## Work task:
Every record is to be printed exactly as it appears.

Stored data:
╭──

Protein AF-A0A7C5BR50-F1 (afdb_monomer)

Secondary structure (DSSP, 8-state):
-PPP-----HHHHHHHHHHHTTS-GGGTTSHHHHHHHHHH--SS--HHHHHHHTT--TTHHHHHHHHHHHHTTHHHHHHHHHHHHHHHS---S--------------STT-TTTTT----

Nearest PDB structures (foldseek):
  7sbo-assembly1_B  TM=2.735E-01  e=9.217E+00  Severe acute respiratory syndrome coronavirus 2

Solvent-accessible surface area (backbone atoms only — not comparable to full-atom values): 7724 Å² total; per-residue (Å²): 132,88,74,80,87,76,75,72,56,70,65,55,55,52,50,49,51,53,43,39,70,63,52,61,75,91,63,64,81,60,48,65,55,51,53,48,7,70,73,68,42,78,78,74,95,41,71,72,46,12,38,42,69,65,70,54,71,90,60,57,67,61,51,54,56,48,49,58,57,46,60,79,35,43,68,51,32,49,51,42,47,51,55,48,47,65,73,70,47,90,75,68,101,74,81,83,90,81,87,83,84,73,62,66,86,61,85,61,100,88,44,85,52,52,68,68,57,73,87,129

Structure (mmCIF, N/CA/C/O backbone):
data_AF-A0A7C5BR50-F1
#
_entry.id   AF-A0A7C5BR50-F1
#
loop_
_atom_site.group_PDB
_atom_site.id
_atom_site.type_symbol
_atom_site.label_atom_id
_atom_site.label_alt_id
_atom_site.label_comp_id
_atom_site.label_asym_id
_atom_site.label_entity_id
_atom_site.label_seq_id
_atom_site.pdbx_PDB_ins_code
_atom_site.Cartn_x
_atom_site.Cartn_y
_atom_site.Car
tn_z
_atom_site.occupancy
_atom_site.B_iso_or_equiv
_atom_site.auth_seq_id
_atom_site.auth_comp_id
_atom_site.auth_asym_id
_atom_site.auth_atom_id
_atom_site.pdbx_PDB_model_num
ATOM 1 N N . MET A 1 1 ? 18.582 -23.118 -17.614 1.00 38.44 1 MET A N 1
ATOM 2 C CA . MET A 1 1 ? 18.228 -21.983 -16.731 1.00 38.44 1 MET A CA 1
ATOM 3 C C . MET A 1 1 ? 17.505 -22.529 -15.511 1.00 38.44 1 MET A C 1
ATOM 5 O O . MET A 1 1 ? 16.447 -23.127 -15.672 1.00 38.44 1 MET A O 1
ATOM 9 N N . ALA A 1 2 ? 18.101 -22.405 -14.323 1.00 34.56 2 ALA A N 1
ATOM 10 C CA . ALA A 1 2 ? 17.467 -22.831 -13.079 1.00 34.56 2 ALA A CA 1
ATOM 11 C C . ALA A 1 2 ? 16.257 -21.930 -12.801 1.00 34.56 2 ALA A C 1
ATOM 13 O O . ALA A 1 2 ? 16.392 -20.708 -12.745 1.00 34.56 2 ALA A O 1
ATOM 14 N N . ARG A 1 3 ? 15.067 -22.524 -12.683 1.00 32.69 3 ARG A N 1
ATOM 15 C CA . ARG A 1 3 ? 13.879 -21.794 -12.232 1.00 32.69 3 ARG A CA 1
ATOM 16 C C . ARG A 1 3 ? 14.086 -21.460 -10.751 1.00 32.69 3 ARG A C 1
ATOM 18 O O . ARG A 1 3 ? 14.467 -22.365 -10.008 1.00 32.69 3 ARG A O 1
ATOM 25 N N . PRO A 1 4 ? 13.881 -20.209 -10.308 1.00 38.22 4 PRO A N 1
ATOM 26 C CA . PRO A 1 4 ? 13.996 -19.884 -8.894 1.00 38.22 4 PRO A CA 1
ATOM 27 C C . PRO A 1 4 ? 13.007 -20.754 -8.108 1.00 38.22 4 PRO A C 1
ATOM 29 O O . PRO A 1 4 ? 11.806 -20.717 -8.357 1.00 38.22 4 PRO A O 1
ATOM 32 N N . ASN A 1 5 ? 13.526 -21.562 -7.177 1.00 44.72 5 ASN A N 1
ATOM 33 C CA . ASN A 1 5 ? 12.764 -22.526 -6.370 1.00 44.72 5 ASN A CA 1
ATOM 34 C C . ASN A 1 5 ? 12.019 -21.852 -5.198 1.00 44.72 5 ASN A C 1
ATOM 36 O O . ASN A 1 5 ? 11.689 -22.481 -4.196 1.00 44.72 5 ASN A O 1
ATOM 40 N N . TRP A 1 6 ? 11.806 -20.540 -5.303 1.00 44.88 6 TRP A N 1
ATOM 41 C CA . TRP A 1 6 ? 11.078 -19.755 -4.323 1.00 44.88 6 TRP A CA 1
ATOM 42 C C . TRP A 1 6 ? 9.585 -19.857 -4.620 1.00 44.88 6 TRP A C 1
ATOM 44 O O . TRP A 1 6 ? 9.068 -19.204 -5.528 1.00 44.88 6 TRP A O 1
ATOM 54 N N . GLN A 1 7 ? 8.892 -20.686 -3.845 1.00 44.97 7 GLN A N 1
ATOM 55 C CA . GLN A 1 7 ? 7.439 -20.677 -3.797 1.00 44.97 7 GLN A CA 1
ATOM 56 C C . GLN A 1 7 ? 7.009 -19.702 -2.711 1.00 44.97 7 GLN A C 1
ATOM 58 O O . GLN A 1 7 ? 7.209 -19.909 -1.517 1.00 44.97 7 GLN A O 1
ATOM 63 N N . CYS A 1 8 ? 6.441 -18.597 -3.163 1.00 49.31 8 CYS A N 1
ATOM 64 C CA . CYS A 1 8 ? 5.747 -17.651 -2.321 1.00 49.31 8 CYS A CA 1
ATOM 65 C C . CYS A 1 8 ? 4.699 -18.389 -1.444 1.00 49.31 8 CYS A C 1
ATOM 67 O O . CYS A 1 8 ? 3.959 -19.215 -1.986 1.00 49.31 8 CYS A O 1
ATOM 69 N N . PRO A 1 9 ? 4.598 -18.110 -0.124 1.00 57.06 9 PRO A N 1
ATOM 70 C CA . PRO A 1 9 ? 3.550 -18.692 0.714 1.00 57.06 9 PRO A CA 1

╰──

## Answer for the task:
Protein AF-A0A7C5BR50-F1 (afdb_monomer)

Secondary structure (DSSP, 8-state):
-PPP-----HHHHHHHHHHHTTS-GGGTTSHHHHHHHHHH--SS--HHHHHHHTT--TTHHHHHHHHHHHHTTHHHHHHHHHHHHHHHS---S--------------STT-TTTTT----

Nearest PDB structures (foldseek):
  7sbo-assembly1_B  TM=2.735E-01  e=9.217E+00  Severe acute respiratory syndrome coronavirus 2

Solvent-accessible surface area (backbone atoms only — not comparable to full-atom values): 7724 Å² total; per-residue (Å²): 132,88,74,80,87,76,75,72,56,70,65,55,55,52,50,49,51,53,43,39,70,63,52,61,75,91,63,64,81,60,48,65,55,51,53,48,7,70,73,68,42,78,78,74,95,41,71,72,46,12,38,42,69,65,70,54,71,90,60,57,67,61,51,54,56,48,49,58,57,46,60,79,35,43,68,51,32,49,51,42,47,51,55,48,47,65,73,70,47,90,75,68,101,74,81,83,90,81,87,83,84,73,62,66,86,61,85,61,100,88,44,85,52,52,68,68,57,73,87,129

Structure (mmCIF, N/CA/C/O backbone):
data_AF-A0A7C5BR50-F1
#
_entry.id   AF-A0A7C5BR50-F1
#
loop_
_atom_site.group_PDB
_atom_site.id
_atom_site.type_symbol
_atom_site.label_atom_id
_atom_site.label_alt_id
_atom_site.label_comp_id
_atom_site.label_asym_id
_atom_site.label_entity_id
_atom_site.label_seq_id
_atom_site.pdbx_PDB_ins_code
_atom_site.Cartn_x
_atom_site.Cartn_y
_atom_site.Car
tn_z
_atom_site.occupancy
_atom_site.B_iso_or_equiv
_atom_site.auth_seq_id
_atom_site.auth_comp_id
_atom_site.auth_asym_id
_atom_site.auth_atom_id
_atom_site.pdbx_PDB_model_num
ATOM 1 N N . MET A 1 1 ? 18.582 -23.118 -17.614 1.00 38.44 1 MET A N 1
ATOM 2 C CA . MET A 1 1 ? 18.228 -21.983 -16.731 1.00 38.44 1 MET A CA 1
ATOM 3 C C . MET A 1 1 ? 17.505 -22.529 -15.511 1.00 38.44 1 MET A C 1
ATOM 5 O O . MET A 1 1 ? 16.447 -23.127 -15.672 1.00 38.44 1 MET A O 1
ATOM 9 N N . ALA A 1 2 ? 18.101 -22.405 -14.323 1.00 34.56 2 ALA A N 1
ATOM 10 C CA . ALA A 1 2 ? 17.467 -22.831 -13.079 1.00 34.56 2 ALA A CA 1
ATOM 11 C C . ALA A 1 2 ? 16.257 -21.930 -12.801 1.00 34.56 2 ALA A C 1
ATOM 13 O O . ALA A 1 2 ? 16.392 -20.708 -12.745 1.00 34.56 2 ALA A O 1
ATOM 14 N N . ARG A 1 3 ? 15.067 -22.524 -12.683 1.00 32.69 3 ARG A N 1
ATOM 15 C CA . ARG A 1 3 ? 13.879 -21.794 -12.232 1.00 32.69 3 ARG A CA 1
ATOM 16 C C . ARG A 1 3 ? 14.086 -21.460 -10.751 1.00 32.69 3 ARG A C 1
ATOM 18 O O . ARG A 1 3 ? 14.467 -22.365 -10.008 1.00 32.69 3 ARG A O 1
ATOM 25 N N . PRO A 1 4 ? 13.881 -20.209 -10.308 1.00 38.22 4 PRO A N 1
ATOM 26 C CA . PRO A 1 4 ? 13.996 -19.884 -8.894 1.00 38.22 4 PRO A CA 1
ATOM 27 C C . PRO A 1 4 ? 13.007 -20.754 -8.108 1.00 38.22 4 PRO A C 1
ATOM 29 O O . PRO A 1 4 ? 11.806 -20.717 -8.357 1.00 38.22 4 PRO A O 1
ATOM 32 N N . ASN A 1 5 ? 13.526 -21.562 -7.177 1.00 44.72 5 ASN A N 1
ATOM 33 C CA . ASN A 1 5 ? 12.764 -22.526 -6.370 1.00 44.72 5 ASN A CA 1
ATOM 34 C C . ASN A 1 5 ? 12.019 -21.852 -5.198 1.00 44.72 5 ASN A C 1
ATOM 36 O O . ASN A 1 5 ? 11.689 -22.481 -4.196 1.00 44.72 5 ASN A O 1
ATOM 40 N N . TRP A 1 6 ? 11.806 -20.540 -5.303 1.00 44.88 6 TRP A N 1
ATOM 41 C CA . TRP A 1 6 ? 11.078 -19.755 -4.323 1.00 44.88 6 TRP A CA 1
ATOM 42 C C . TRP A 1 6 ? 9.585 -19.857 -4.620 1.00 44.88 6 TRP A C 1
ATOM 44 O O . TRP A 1 6 ? 9.068 -19.204 -5.528 1.00 44.88 6 TRP A O 1
ATOM 54 N N . GLN A 1 7 ? 8.892 -20.686 -3.845 1.00 44.97 7 GLN A N 1
ATOM 55 C CA . GLN A 1 7 ? 7.439 -20.677 -3.797 1.00 44.97 7 GLN A CA 1
ATOM 56 C C . GLN A 1 7 ? 7.009 -19.702 -2.711 1.00 44.97 7 GLN A C 1
ATOM 58 O O . GLN A 1 7 ? 7.209 -19.909 -1.517 1.00 44.97 7 GLN A O 1
ATOM 63 N N . CYS A 1 8 ? 6.441 -18.597 -3.163 1.00 49.31 8 CYS A N 1
ATOM 64 C CA . CYS A 1 8 ? 5.747 -17.651 -2.321 1.00 49.31 8 CYS A CA 1
ATOM 65 C C . CYS A 1 8 ? 4.699 -18.389 -1.444 1.00 49.31 8 CYS A C 1
ATOM 67 O O . CYS A 1 8 ? 3.959 -19.215 -1.986 1.00 49.31 8 CYS A O 1
ATOM 69 N N . PRO A 1 9 ? 4.598 -18.110 -0.124 1.00 57.06 9 PRO A N 1
ATOM 70 C CA . PRO A 1 9 ? 3.550 -18.692 0.714 1.00 57.06 9 PRO A CA 1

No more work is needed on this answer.